Post process settlements in parallel #3853

MartinquaXD · 2025-10-31T12:35:30Z

Description

Currently we post-process settlements (i.e. associate the tx with a solution proposed by a solver) serially. IIRC it was done that way because it was simpler and that step simply ran in a background task at the time.
Since then this logic has been moved onto the hot path so all the time we spend there delays the creation of the next auction.
Additionally with the introduction of combinatorial auctions it's now possible and relatively common to have multiple settlement transactions in the same block. Whenever we have multiple settlements in one block this PR should result in a significant performance uplift because we process multiple concurrently.

Changes

replaced loop to post-process auctions serially with logic that first fetches ALL unprocessed settlements and then works on up to 10 of them concurrently. This is fine for the post processing logic (as opposed to the raw event indexing) because it's okay for post-processing to happen out of order. So if the we successfully post-process settlement n+1 but not settlement n (e.g. due to a crash) the DB query would still just return all unprocessed events instead of all NEW unprocessed events.

I also adjusted how retrying works in this code. Instead of returning some result enum (ok, invalid, nothing_to_do) to make the serial loop retry something we now have a function retry_with_sleep that simply retires a passed in future n times and returns an Option to indicate whether it was successful or not.
This is used in 2 places:

fetching all outstanding settlements
post-processing individual outstanding settlement

With that the new logic should be as robust as the old one while being IMO easier to reason about.

How to test

Not sure how to test the improvement specifically. Since this is a performance optimization and I don't really want to test the internals of the implementation having a new test that makes sure that a big number of settlements can be post-processed would be enough to test correctness and for the performance aspect we'd have to deploy this on the cluster.

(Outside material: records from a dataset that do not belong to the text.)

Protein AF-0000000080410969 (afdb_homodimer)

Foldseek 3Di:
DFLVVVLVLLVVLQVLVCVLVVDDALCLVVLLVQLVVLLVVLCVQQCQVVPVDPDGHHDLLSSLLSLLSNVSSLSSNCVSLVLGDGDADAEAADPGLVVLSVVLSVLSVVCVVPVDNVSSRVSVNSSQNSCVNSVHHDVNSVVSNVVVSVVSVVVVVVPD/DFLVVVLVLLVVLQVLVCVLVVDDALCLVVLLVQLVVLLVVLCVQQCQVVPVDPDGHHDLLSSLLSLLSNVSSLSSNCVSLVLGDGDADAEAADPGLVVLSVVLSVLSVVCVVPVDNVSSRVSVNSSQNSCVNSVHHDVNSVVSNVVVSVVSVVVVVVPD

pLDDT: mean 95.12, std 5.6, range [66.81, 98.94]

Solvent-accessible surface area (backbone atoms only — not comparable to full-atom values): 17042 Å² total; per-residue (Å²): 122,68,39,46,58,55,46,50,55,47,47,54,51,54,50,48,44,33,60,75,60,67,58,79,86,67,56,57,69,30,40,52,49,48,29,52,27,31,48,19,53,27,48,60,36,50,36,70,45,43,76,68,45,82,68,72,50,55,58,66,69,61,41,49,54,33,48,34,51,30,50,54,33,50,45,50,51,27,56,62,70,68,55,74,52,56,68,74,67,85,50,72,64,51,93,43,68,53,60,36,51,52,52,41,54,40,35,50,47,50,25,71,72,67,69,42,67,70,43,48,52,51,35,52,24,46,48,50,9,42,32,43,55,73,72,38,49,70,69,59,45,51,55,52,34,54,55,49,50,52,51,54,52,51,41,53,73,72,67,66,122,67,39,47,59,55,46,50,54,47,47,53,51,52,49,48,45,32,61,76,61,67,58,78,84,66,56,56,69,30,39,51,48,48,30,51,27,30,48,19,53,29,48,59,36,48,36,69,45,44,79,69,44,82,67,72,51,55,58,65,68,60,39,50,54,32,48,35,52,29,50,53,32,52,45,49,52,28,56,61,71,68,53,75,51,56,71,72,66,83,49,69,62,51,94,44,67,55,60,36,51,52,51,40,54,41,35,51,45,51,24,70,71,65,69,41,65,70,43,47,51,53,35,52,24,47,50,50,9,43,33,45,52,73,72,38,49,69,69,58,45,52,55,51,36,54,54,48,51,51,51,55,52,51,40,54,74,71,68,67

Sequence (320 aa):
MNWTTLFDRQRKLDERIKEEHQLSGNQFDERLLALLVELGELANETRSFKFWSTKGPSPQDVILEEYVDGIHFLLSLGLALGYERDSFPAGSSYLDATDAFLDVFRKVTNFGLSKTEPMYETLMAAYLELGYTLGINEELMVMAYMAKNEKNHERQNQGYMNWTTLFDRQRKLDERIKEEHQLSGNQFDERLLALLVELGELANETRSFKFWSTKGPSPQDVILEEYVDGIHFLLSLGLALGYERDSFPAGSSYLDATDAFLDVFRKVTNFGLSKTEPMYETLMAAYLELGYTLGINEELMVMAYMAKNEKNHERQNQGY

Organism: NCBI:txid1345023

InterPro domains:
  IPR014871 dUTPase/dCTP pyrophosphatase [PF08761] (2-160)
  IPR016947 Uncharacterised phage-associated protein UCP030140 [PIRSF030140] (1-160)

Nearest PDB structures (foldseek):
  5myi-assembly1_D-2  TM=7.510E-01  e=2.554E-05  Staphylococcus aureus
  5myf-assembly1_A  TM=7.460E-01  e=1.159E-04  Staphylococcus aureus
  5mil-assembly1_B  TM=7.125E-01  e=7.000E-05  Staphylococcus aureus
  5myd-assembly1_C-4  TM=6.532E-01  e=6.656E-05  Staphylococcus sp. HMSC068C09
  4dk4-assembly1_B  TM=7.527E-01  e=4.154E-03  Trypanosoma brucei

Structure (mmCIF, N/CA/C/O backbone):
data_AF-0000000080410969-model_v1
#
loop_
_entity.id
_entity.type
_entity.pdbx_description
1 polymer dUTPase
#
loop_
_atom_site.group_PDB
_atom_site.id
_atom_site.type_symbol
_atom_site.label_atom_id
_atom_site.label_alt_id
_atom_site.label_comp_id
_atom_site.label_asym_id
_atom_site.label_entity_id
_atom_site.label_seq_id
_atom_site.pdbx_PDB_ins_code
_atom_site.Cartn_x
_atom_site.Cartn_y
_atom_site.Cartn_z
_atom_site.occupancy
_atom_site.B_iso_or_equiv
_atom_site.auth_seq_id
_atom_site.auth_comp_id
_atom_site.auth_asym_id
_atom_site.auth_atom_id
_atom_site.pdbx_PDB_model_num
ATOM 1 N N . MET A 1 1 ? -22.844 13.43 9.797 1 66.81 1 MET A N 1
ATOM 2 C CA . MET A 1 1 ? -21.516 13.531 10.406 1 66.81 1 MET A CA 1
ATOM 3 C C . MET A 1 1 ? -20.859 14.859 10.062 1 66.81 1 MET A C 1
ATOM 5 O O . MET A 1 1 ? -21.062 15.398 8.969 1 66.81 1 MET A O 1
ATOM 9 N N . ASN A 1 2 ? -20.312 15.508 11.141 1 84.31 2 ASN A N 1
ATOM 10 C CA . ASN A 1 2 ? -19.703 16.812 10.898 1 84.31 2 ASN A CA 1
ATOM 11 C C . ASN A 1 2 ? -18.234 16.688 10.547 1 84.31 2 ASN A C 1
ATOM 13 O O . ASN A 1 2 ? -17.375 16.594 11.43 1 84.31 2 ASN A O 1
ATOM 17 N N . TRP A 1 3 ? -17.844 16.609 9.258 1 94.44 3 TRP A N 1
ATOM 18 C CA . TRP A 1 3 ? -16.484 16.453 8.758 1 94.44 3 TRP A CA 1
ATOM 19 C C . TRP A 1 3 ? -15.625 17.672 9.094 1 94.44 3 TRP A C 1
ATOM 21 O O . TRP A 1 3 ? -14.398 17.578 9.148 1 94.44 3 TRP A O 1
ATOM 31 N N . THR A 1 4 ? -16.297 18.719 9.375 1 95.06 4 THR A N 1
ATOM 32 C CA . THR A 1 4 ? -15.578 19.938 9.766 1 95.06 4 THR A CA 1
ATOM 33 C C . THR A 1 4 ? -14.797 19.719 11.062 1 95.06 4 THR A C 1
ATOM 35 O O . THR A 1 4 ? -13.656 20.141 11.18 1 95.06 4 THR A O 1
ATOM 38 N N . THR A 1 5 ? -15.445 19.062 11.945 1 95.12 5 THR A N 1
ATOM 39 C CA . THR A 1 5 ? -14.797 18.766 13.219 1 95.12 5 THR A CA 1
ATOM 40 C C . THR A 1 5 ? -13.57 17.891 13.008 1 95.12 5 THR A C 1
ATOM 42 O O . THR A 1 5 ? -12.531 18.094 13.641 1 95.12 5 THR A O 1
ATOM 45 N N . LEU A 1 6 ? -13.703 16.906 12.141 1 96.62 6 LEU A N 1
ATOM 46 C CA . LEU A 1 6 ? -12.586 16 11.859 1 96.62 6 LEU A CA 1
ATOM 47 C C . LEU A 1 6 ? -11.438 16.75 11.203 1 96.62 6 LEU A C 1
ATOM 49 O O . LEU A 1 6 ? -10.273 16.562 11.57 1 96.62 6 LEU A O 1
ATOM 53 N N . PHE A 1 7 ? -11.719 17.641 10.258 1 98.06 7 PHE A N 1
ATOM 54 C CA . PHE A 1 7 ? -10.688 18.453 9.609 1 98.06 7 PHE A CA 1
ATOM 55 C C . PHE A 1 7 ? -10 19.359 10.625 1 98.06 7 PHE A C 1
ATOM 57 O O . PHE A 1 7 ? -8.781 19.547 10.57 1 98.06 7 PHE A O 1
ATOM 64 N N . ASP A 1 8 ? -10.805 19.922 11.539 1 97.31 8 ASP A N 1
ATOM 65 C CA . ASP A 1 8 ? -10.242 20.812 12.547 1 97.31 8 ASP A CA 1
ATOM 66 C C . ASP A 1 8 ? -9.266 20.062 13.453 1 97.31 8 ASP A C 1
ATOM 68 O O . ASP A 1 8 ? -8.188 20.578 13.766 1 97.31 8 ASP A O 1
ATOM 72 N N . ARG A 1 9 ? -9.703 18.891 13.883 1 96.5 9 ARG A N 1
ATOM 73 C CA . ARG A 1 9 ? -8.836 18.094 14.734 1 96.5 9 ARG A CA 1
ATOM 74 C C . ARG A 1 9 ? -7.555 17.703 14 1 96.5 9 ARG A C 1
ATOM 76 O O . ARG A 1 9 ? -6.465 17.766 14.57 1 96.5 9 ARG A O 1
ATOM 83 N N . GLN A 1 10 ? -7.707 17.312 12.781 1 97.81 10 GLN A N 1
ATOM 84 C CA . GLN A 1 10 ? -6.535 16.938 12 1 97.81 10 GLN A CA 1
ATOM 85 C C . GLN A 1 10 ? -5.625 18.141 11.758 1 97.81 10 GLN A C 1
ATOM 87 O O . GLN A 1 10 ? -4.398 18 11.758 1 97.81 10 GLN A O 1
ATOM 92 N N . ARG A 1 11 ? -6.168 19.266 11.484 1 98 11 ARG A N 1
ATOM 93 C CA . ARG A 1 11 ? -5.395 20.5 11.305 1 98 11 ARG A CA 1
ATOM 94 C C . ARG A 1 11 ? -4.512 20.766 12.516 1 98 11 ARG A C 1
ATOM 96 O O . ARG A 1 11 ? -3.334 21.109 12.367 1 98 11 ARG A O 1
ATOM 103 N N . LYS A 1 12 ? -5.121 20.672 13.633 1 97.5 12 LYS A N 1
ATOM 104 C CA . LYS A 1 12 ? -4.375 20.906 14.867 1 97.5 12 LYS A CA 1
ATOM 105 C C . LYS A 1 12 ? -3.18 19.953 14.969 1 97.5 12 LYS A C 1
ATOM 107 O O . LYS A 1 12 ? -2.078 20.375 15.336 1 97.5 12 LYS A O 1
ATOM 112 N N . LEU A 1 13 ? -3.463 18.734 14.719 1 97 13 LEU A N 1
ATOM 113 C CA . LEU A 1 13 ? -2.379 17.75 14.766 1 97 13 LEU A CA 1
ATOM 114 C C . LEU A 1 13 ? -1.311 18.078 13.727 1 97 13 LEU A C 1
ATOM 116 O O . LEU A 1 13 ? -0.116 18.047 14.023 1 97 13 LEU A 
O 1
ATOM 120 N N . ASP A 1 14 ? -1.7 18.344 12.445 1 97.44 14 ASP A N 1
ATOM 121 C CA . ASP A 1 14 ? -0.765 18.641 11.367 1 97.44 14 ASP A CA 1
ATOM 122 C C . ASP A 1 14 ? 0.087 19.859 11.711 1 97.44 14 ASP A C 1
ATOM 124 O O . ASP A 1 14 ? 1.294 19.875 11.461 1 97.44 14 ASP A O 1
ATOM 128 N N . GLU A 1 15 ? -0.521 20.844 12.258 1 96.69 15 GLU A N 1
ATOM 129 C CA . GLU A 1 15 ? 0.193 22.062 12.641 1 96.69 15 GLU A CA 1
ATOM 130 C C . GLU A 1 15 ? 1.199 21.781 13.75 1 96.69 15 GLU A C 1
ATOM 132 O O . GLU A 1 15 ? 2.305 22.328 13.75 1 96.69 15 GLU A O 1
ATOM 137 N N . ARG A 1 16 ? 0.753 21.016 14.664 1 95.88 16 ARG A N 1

Regarding the performance I temporarily deployed it to staging and it produced the expected effect of reducing the spikiness that comes from multiple settlements needing to be post-processed in the same block.

jmg-duarte · 2025-11-04T11:58:14Z

crates/autopilot/src/domain/settlement/observer.rs

+                    const TEMP_ERROR_BACK_OFF: Duration = Duration::from_millis(100);
+                    tokio::time::sleep(TEMP_ERROR_BACK_OFF).await;


Q: should it have some form of jitter to avoid retrying a bunch of things at the same time?

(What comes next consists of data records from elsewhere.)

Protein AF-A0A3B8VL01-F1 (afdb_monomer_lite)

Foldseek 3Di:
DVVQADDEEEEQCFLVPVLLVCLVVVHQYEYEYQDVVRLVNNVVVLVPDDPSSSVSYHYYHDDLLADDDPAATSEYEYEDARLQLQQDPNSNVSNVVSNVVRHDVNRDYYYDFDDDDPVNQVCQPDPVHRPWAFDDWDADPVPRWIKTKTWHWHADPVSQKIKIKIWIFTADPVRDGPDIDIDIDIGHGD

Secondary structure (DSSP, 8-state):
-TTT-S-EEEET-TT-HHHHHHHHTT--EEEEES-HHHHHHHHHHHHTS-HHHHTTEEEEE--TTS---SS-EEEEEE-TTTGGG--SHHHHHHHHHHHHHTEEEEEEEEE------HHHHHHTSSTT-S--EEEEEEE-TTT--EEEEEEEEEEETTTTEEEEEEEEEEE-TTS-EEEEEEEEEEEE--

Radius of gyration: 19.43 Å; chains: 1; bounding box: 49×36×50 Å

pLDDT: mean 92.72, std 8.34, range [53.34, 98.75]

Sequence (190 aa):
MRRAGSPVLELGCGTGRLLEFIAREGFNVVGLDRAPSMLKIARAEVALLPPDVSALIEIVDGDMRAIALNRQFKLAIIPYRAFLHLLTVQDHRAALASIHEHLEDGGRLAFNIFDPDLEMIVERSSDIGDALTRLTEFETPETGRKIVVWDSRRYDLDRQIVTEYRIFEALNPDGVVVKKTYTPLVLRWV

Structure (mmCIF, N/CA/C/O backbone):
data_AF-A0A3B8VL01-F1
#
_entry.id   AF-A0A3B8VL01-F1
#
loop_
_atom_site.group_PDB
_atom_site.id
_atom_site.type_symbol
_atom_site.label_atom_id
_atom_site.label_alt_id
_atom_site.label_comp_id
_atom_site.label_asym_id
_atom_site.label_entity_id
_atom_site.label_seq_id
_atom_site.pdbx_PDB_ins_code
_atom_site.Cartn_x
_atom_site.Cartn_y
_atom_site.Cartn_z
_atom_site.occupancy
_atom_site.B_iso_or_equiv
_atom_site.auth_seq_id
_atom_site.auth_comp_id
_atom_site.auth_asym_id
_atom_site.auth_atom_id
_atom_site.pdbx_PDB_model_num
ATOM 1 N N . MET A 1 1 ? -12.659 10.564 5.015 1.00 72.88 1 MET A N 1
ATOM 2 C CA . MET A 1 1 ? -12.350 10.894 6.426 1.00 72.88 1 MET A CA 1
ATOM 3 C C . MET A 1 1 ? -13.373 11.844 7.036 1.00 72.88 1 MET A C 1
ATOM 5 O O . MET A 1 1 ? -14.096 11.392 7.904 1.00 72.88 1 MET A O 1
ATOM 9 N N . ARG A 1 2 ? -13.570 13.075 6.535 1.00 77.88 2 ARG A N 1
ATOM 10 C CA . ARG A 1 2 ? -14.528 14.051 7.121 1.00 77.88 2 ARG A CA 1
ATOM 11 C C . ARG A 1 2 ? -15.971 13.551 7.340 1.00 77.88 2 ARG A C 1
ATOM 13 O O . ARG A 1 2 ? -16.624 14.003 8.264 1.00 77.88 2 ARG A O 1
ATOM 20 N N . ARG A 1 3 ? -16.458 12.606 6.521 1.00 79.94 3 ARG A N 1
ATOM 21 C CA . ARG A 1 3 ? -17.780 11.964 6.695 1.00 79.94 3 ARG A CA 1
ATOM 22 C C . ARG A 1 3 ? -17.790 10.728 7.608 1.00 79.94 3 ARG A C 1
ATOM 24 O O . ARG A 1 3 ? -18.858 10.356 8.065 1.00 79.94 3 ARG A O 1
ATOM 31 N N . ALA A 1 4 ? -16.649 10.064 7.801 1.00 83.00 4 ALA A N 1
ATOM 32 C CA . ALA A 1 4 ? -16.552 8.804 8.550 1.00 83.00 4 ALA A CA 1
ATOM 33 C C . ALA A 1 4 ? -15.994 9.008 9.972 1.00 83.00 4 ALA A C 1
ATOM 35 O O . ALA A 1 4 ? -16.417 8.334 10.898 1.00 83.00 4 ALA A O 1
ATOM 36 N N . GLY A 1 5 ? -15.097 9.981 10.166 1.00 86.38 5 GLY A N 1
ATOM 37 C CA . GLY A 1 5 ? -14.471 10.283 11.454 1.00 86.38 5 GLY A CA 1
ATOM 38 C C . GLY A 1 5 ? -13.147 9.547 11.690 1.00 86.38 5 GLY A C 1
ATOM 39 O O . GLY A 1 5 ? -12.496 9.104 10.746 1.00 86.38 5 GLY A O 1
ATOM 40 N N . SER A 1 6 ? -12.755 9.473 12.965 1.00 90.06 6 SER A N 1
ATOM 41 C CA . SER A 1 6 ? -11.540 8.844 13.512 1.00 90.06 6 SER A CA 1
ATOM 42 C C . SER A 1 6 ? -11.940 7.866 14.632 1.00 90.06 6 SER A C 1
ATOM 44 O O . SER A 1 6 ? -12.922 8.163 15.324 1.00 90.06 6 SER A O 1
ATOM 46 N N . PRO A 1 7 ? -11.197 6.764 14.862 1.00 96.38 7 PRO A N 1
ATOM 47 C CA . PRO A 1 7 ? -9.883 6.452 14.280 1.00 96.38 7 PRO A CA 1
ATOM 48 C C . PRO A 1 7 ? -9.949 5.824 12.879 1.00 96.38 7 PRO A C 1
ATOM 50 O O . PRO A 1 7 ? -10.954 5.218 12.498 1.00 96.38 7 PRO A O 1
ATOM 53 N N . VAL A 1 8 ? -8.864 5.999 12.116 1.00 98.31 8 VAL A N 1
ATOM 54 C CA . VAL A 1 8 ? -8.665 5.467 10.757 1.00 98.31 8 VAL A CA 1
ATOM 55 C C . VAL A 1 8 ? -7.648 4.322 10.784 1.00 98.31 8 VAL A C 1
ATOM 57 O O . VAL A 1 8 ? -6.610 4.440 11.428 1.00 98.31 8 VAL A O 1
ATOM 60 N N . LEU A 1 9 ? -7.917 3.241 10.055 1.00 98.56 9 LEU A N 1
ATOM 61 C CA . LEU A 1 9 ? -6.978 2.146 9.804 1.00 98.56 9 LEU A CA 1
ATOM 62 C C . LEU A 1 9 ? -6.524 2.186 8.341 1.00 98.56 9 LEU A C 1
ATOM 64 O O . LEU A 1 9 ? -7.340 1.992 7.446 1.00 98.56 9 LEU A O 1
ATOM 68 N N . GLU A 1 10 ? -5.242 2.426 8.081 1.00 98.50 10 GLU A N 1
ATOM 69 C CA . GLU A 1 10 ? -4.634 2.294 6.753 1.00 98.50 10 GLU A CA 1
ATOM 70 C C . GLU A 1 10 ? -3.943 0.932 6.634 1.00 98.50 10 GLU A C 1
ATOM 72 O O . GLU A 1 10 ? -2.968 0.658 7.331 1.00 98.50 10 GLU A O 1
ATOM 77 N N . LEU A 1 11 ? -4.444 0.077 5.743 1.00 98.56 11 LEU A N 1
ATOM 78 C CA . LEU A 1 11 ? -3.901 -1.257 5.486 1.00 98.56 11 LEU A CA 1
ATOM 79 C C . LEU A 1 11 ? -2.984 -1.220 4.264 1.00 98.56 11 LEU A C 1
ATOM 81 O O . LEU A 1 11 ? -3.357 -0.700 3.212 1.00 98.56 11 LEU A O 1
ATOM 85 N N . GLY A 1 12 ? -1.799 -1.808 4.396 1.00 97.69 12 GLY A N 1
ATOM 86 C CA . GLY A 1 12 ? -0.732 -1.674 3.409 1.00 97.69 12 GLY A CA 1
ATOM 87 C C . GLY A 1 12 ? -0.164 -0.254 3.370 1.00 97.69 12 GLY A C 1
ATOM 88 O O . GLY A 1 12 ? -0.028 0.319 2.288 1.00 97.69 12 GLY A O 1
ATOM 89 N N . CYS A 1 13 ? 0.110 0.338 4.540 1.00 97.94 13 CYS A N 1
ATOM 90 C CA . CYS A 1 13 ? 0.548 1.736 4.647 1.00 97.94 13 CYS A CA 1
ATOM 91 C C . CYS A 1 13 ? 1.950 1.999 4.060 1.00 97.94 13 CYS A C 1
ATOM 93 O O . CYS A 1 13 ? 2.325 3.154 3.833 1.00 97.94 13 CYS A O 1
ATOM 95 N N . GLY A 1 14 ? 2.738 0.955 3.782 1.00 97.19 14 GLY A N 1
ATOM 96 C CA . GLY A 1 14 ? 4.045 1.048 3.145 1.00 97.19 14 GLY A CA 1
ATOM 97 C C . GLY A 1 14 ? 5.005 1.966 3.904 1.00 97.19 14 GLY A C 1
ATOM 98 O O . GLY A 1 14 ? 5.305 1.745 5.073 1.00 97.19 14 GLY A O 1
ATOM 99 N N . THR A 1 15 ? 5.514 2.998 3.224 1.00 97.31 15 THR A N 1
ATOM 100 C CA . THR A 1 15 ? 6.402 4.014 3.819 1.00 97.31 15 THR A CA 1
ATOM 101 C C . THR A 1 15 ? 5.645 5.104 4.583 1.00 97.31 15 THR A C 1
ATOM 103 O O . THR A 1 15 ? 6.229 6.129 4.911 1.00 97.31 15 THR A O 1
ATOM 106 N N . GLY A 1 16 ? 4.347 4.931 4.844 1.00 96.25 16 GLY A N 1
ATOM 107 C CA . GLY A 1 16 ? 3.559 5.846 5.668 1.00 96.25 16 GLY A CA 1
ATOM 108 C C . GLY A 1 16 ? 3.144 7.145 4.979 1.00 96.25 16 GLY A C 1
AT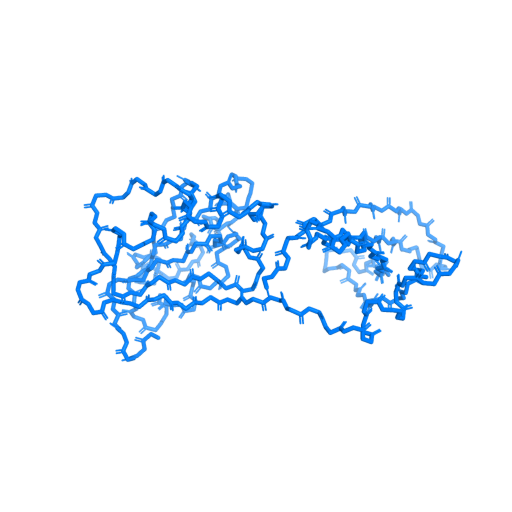OM 109 O O . GLY A 1 16 ? 2.738 8.083 5.659 1.00 96.25 16 GLY A O 1
ATOM 110 N N . ARG A 1 17 ? 3.208 7.213 3.640 1.00 94.69 17 ARG A N 1
ATOM 111 C CA . ARG A 1 17 ? 2.926 8.442 2.872 1.00 94.69 17 ARG A CA 1
ATOM 112 C C . ARG A 1 17 ? 1.578 9.068 3.231 1.00 94.69 17 ARG A C 1
ATOM 114 O O . ARG A 1 17 ? 1.484 10.286 3.258 1.00 94.69 17 ARG A O 1
ATOM 121 N N . LEU A 1 18 ? 0.533 8.265 3.448 1.00 96.50 18 LEU A N 1
ATOM 122 C CA . LEU A 1 18 ? -0.800 8.782 3.762 1.00 96.50 18 LEU A CA 1
ATOM 123 C C . LEU A 1 18 ? -1.011 9.039 5.260 1.00 96.50 18 LEU A C 1
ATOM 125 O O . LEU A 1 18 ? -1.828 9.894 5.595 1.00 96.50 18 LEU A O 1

jmg-duarte · 2025-11-04T12:01:26Z

crates/autopilot/src/domain/settlement/observer.rs

+                match Self::retry_with_sleep(|| self.post_process_settlement(settlement)).await {
+                    Some(_) =>  tracing::debug!(tx = ?settlement.transaction, "successfully post-processed settlement"),
+                    None => tracing::warn!(tx = ?settlement.transaction, "gave up on post-processing settlement"),
+                }
+            })
+            .await;
+    }

+    async fn post_process_settlement(&self, settlement: eth::SettlementEvent) -> Result<()> {
        let settlement_data = self
-            .fetch_auction_data_for_transaction(event.transaction)
+            .fetch_auction_data_for_transaction(settlement.transaction)
            .await?;
        self.persistence
-            .save_settlement(event, settlement_data.as_ref())
+            .save_settlement(settlement, settlement_data.as_ref())
            .await
-            .context("failed to update settlement")?;
-
-        match settlement_data {
-            None => Ok(IndexSuccess::SkippedInvalidTransaction),
-            Some(_) => Ok(IndexSuccess::IndexedSettlement),
-        }
+            .context("failed to update settlement")


Given that we're running multiple ones in parallel, won't this apply extra write pressure on the DB?

Should we rather aggregate concurrent reads and write a single batch?

squadgazzz

The change makes sense to me, and I also don't see any obvious pitfalls.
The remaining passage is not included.